WORK TASK → Return only the stretch of the material below that begins with the line containing "ATOM 18 C CA" and ends with the line containing "ATOM 57 N N", exactly; both of those lines belong to it.

Segment Start: EXERCISE DATA

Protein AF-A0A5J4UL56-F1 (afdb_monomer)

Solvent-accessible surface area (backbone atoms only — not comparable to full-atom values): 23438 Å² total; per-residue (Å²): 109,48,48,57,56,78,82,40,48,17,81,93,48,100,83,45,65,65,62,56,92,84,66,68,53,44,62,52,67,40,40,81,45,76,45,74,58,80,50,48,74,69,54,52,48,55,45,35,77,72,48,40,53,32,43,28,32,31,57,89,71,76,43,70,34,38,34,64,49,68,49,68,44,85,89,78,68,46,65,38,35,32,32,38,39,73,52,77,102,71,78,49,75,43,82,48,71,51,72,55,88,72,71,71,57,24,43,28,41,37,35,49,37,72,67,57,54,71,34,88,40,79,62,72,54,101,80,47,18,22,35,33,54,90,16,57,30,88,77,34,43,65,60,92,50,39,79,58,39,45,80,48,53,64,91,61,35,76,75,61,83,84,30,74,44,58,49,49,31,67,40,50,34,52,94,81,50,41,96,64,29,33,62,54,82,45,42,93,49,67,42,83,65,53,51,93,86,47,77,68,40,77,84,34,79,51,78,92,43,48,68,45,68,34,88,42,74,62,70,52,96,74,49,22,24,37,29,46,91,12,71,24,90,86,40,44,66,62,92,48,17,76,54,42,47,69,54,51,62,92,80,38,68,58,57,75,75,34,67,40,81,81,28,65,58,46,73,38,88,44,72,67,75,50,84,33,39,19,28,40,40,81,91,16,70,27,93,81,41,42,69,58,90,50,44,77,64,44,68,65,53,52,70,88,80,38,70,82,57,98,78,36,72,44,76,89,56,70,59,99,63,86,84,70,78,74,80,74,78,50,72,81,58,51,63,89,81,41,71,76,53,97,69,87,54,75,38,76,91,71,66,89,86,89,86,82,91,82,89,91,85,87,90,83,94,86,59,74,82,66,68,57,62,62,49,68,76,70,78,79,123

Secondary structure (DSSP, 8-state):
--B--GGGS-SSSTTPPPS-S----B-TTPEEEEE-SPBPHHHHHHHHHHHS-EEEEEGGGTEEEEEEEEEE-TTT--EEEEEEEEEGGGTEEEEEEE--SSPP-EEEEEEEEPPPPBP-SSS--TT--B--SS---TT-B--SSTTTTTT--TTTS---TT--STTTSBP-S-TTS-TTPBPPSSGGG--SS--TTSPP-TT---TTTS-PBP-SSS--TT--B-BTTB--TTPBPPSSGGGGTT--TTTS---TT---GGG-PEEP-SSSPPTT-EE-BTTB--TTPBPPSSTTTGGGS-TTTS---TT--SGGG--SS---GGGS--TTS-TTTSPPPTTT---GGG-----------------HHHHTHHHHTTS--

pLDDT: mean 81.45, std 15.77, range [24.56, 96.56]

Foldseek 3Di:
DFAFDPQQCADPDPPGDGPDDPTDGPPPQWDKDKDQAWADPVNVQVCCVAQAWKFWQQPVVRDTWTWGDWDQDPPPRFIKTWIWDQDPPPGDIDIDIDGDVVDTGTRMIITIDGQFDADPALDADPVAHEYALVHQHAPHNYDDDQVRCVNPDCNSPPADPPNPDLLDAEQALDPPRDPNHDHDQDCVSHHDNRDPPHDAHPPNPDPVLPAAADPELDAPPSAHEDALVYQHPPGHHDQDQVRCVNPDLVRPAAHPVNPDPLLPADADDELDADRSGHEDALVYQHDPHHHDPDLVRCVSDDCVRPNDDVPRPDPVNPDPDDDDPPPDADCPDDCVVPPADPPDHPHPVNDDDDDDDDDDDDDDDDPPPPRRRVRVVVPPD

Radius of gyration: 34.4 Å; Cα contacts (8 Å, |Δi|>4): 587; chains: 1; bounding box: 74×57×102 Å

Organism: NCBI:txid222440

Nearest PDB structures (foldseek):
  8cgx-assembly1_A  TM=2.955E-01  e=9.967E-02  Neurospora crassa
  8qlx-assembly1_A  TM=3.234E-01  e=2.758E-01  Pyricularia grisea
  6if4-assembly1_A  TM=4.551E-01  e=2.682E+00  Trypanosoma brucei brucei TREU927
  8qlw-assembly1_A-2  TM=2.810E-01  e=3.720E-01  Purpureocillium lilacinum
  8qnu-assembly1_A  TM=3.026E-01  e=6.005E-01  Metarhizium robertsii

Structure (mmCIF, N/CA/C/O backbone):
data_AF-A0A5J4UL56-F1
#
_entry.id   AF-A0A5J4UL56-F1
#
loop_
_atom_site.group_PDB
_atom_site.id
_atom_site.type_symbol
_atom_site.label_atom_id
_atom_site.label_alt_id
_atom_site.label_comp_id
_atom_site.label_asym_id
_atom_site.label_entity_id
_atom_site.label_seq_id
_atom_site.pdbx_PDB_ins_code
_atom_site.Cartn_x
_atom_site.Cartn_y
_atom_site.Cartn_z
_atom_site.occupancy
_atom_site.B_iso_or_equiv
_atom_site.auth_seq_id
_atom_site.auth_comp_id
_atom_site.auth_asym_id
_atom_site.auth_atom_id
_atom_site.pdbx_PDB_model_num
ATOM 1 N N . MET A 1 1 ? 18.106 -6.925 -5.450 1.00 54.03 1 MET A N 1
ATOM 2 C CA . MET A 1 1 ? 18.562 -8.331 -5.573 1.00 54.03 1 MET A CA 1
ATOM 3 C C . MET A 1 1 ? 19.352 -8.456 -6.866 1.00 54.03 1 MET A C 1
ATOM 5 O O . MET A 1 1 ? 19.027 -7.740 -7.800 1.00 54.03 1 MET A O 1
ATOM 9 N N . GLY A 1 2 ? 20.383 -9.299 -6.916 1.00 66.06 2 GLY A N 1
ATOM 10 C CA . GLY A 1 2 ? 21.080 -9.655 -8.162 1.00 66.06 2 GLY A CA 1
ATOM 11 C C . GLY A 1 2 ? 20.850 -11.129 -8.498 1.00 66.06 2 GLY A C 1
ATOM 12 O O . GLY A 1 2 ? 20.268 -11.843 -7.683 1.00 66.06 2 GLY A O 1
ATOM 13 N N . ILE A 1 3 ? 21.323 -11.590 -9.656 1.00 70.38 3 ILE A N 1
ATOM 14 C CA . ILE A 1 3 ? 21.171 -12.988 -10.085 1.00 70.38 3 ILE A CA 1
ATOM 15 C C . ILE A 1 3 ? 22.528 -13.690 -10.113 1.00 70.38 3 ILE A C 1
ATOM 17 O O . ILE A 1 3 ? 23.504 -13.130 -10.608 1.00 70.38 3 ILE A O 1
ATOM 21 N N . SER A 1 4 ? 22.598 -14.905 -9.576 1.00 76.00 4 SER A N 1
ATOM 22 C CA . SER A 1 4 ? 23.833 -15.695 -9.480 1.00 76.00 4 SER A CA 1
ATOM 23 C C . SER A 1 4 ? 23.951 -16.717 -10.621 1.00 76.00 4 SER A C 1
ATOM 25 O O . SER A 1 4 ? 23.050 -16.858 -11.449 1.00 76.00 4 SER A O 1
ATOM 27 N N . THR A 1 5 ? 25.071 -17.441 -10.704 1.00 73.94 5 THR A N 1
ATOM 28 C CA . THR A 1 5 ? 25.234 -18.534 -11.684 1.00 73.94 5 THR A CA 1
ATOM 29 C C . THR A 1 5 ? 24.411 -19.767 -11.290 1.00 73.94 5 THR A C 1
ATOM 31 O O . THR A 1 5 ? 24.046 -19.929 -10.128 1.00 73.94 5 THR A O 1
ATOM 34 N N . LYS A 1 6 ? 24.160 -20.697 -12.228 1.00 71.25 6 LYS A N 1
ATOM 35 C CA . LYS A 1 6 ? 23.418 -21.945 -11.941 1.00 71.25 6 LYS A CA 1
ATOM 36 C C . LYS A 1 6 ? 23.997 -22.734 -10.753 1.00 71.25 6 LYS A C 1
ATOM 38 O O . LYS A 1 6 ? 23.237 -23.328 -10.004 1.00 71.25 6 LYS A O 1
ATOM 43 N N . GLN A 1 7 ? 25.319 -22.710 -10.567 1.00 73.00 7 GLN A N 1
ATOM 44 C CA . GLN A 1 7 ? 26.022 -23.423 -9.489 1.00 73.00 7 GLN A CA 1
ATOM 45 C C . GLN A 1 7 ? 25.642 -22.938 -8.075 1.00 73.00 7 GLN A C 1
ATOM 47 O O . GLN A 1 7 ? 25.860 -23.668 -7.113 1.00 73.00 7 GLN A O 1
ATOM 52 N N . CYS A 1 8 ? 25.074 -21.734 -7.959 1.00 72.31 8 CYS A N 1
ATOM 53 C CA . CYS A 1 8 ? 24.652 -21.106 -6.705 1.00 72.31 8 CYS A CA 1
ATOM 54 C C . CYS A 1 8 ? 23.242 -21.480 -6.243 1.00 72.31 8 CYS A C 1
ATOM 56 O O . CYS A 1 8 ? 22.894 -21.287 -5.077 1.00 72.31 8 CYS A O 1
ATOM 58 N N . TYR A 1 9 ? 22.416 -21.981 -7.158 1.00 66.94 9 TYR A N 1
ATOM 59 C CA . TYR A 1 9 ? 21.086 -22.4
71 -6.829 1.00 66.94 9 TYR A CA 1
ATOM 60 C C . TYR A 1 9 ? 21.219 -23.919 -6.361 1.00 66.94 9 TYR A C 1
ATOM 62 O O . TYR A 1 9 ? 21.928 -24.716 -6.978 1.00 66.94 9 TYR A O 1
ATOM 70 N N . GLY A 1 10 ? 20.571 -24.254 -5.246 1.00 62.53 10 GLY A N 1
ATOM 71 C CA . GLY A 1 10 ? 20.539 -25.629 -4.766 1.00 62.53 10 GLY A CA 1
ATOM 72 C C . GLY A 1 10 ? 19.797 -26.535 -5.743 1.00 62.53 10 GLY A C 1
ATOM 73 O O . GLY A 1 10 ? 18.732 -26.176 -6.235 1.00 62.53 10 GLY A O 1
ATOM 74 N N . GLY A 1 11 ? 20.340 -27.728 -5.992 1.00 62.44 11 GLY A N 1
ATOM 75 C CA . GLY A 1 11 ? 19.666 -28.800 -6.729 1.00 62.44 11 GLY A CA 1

Segment End: EXERCISE DATA
Segment Start: EXERCISE DATA

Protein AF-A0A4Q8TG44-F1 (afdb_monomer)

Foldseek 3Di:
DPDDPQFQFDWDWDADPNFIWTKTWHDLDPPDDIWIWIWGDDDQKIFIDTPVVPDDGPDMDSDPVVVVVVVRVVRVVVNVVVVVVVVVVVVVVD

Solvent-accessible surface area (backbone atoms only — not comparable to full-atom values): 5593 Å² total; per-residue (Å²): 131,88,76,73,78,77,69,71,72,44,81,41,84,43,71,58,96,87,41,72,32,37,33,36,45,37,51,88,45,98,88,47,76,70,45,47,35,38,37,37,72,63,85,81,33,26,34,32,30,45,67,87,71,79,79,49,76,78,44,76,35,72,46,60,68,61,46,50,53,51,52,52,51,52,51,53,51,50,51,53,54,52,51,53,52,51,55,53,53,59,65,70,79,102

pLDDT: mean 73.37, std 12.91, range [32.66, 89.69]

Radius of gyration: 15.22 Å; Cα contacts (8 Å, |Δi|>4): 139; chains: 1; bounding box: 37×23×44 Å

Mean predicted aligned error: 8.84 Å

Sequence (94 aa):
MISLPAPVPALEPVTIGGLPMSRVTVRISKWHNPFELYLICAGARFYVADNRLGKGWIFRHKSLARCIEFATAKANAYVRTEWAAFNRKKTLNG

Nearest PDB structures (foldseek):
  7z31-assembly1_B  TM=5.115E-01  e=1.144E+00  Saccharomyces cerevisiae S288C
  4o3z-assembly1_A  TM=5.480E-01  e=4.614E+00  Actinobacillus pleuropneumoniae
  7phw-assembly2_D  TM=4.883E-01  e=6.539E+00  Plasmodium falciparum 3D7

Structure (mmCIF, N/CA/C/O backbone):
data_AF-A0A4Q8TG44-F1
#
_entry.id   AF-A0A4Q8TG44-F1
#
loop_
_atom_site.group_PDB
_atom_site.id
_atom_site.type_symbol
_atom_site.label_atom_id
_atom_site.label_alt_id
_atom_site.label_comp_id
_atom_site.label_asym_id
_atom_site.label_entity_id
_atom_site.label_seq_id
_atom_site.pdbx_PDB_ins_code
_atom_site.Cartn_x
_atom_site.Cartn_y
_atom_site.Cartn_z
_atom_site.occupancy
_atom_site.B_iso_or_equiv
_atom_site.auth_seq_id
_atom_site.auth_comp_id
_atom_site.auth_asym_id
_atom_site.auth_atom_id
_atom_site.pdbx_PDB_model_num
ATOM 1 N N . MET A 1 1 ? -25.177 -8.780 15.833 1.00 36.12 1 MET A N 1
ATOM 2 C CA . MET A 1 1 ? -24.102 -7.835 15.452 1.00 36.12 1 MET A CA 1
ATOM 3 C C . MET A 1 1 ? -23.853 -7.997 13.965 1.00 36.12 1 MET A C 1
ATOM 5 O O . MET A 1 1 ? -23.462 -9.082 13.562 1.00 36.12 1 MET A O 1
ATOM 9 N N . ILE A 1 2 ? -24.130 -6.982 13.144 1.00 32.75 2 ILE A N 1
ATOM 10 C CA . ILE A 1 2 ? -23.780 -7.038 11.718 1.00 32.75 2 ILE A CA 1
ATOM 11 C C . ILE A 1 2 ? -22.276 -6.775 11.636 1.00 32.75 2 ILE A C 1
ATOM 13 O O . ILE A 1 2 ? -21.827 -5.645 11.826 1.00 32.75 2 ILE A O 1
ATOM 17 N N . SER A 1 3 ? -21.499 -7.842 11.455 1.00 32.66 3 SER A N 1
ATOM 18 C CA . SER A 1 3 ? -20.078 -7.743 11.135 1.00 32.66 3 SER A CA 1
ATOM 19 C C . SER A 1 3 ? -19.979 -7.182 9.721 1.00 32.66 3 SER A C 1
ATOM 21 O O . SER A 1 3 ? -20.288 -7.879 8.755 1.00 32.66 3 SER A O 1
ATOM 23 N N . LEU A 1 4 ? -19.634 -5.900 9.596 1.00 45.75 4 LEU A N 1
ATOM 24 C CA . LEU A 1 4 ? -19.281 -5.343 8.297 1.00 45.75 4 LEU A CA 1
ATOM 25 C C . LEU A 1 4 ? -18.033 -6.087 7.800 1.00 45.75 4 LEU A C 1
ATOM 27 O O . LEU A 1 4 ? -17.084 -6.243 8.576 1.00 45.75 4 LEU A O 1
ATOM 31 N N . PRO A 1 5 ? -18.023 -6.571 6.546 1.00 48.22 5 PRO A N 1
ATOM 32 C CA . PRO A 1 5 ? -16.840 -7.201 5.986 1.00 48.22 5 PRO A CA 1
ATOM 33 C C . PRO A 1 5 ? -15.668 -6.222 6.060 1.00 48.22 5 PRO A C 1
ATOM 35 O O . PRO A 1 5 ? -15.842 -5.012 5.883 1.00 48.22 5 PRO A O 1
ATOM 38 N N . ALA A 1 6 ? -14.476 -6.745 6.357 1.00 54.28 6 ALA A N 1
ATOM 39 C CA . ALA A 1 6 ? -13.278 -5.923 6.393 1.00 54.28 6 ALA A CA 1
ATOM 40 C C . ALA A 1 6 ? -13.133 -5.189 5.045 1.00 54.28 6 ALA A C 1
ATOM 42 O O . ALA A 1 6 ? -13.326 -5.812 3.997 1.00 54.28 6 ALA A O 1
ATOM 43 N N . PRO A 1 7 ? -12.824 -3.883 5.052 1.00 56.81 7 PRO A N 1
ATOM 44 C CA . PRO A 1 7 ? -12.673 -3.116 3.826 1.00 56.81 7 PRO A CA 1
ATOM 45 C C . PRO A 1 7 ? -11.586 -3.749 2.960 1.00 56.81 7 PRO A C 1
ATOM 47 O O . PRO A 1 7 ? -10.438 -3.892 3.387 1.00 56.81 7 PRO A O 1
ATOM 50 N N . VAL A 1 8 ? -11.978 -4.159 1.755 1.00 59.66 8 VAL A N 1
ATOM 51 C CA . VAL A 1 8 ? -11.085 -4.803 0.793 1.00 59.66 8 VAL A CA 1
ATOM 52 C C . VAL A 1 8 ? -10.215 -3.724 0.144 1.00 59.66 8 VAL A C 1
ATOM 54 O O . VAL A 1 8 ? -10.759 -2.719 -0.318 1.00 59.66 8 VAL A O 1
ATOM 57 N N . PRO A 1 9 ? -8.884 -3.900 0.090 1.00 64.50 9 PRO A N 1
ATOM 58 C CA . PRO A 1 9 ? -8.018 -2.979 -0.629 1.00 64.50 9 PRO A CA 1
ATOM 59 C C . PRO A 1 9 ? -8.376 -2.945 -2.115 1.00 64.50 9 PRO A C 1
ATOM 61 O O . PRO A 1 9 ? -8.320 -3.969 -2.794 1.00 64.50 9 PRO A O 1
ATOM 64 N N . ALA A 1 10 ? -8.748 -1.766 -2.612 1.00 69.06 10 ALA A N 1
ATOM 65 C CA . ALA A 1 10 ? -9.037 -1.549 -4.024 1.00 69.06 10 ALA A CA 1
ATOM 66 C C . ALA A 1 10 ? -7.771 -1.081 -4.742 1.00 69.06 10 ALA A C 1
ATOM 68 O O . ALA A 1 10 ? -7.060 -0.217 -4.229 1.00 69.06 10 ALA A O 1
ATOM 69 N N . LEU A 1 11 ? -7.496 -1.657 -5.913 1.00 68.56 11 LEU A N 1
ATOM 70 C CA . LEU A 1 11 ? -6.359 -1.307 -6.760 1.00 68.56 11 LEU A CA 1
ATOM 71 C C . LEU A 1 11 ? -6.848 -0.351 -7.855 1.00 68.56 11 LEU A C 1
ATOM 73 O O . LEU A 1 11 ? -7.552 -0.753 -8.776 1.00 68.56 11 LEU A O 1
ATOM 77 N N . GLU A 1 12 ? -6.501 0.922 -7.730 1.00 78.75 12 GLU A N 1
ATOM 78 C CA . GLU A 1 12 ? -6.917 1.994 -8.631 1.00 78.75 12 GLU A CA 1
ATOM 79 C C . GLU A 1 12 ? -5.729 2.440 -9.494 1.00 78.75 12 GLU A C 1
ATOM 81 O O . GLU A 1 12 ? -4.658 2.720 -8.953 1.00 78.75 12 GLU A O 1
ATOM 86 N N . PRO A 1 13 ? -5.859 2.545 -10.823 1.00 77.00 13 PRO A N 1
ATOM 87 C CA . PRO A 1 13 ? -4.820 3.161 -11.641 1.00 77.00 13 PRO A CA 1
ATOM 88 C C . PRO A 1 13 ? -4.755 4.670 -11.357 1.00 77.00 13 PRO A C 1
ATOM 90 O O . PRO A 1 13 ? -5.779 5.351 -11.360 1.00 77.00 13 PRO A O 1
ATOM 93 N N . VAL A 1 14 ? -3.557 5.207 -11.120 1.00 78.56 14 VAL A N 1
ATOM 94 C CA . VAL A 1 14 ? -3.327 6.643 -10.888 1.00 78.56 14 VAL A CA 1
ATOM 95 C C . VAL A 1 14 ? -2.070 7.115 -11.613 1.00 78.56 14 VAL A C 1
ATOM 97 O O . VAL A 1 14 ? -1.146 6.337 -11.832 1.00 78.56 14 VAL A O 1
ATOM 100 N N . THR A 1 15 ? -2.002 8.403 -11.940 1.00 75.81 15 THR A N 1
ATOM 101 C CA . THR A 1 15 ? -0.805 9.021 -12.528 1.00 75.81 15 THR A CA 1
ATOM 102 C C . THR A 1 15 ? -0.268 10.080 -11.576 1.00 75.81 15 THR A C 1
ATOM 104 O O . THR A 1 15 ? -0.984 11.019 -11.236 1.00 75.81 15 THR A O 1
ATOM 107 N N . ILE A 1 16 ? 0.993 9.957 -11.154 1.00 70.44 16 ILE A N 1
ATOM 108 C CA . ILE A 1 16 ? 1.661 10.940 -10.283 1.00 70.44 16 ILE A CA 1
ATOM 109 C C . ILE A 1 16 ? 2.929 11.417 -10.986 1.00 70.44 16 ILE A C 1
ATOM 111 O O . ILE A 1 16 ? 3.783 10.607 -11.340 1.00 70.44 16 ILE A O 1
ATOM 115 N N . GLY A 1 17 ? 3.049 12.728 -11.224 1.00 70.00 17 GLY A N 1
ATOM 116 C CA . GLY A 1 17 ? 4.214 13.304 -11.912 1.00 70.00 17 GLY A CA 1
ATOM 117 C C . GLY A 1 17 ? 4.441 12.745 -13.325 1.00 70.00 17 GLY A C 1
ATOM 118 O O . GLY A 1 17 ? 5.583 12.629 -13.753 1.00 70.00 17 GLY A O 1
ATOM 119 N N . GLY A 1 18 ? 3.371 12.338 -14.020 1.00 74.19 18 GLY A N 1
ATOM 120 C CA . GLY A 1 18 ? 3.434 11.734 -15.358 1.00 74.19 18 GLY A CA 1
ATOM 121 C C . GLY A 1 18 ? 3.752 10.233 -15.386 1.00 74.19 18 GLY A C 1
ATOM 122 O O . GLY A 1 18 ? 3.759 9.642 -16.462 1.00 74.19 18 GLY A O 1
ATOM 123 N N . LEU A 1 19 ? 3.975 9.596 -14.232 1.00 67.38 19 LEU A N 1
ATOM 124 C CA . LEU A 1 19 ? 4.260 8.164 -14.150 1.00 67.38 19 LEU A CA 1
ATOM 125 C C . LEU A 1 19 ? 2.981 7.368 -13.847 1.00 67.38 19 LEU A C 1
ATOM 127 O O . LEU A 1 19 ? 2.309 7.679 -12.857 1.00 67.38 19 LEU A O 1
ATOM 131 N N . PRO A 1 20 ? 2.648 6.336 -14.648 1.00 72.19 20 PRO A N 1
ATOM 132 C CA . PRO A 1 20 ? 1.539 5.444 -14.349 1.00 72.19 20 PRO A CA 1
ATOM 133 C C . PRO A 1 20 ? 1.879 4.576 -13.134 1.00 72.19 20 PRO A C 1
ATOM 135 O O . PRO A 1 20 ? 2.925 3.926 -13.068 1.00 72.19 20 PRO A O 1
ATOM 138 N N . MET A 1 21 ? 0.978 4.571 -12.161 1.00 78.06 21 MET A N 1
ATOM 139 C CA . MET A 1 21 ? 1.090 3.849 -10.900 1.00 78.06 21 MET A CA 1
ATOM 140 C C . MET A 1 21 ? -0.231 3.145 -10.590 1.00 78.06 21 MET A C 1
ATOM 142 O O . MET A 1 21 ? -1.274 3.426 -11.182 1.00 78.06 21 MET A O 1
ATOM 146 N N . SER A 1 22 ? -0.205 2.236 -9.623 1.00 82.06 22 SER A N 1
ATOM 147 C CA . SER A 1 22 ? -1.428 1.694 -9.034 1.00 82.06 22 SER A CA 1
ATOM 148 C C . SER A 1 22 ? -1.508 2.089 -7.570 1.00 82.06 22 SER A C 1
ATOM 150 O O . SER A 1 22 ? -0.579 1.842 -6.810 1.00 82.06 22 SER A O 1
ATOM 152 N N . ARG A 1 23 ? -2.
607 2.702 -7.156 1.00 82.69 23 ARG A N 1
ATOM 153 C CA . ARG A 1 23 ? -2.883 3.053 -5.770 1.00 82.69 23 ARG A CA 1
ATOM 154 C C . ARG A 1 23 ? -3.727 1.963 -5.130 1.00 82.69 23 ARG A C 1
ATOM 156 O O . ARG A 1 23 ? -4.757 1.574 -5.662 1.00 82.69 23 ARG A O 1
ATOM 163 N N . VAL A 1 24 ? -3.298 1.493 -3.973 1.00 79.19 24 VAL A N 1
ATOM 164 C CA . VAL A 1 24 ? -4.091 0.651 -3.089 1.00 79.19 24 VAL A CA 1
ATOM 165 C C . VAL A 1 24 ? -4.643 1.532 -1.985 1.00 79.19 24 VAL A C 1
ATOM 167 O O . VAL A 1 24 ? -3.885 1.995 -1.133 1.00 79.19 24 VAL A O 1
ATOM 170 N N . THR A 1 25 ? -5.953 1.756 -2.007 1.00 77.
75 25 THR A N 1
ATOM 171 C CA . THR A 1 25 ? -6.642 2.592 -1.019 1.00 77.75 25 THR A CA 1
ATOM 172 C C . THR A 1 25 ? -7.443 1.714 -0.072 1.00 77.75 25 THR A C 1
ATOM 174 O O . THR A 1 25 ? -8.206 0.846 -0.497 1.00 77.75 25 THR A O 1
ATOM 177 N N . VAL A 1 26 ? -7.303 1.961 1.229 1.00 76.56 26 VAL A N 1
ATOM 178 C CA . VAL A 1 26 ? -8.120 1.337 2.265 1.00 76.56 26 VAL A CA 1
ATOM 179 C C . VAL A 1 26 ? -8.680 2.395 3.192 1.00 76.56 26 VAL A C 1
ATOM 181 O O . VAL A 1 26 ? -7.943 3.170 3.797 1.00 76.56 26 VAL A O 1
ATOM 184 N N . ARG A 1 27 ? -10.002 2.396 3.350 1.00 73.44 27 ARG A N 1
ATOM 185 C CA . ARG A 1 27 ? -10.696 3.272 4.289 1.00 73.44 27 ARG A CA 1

Segment End: EXERCISE DATA

EXPECTED ANSWER →
ATOM 18 C CA . SER A 1 3 ? -20.078 -7.743 11.135 1.00 32.66 3 SER A CA 1
ATOM 19 C C . SER A 1 3 ? -19.979 -7.182 9.721 1.00 32.66 3 SER A C 1
ATOM 21 O O . SER A 1 3 ? -20.288 -7.879 8.755 1.00 32.66 3 SER A O 1
ATOM 23 N N . LEU A 1 4 ? -19.634 -5.900 9.596 1.00 45.75 4 LEU A N 1
ATOM 24 C CA . LEU A 1 4 ? -19.281 -5.343 8.297 1.00 45.75 4 LEU A CA 1
ATOM 25 C C . LEU A 1 4 ? -18.033 -6.087 7.800 1.00 45.75 4 LEU A C 1
ATOM 27 O O . LEU A 1 4 ? -17.084 -6.243 8.576 1.00 45.75 4 LEU A O 1
ATOM 31 N N . PRO A 1 5 ? -18.023 -6.571 6.546 1.00 48.22 5 PRO A N 1
ATOM 32 C CA . PRO A 1 5 ? -16.840 -7.201 5.986 1.00 48.22 5 PRO A CA 1
ATOM 33 C C . PRO A 1 5 ? -15.668 -6.222 6.060 1.00 48.22 5 PRO A C 1
ATOM 35 O O . PRO A 1 5 ? -15.842 -5.012 5.883 1.00 48.22 5 PRO A O 1
ATOM 38 N N . ALA A 1 6 ? -14.476 -6.745 6.357 1.00 54.28 6 ALA A N 1
ATOM 39 C CA . ALA A 1 6 ? -13.278 -5.923 6.393 1.00 54.28 6 ALA A CA 1
ATOM 40 C C . ALA A 1 6 ? -13.133 -5.189 5.045 1.00 54.28 6 ALA A C 1
ATOM 42 O O . ALA A 1 6 ? -13.326 -5.812 3.997 1.00 54.28 6 ALA A O 1
ATOM 43 N N . PRO A 1 7 ? -12.824 -3.883 5.052 1.00 56.81 7 PRO A N 1
ATOM 44 C CA . PRO A 1 7 ? -12.673 -3.116 3.826 1.00 56.81 7 PRO A CA 1
ATOM 45 C C . PRO A 1 7 ? -11.586 -3.749 2.960 1.00 56.81 7 PRO A C 1
ATOM 47 O O . PRO A 1 7 ? -10.438 -3.892 3.387 1.00 56.81 7 PRO A O 1
ATOM 50 N N . VAL A 1 8 ? -11.978 -4.159 1.755 1.00 59.66 8 VAL A N 1
ATOM 51 C CA . VAL A 1 8 ? -11.085 -4.803 0.793 1.00 59.66 8 VAL A CA 1
ATOM 52 C C . VAL A 1 8 ? -10.215 -3.724 0.144 1.00 59.66 8 VAL A C 1
ATOM 54 O O . VAL A 1 8 ? -10.759 -2.719 -0.318 1.00 59.66 8 VAL A O 1
ATOM 57 N N . PRO A 1 9 ? -8.884 -3.900 0.090 1.00 64.50 9 PRO A N 1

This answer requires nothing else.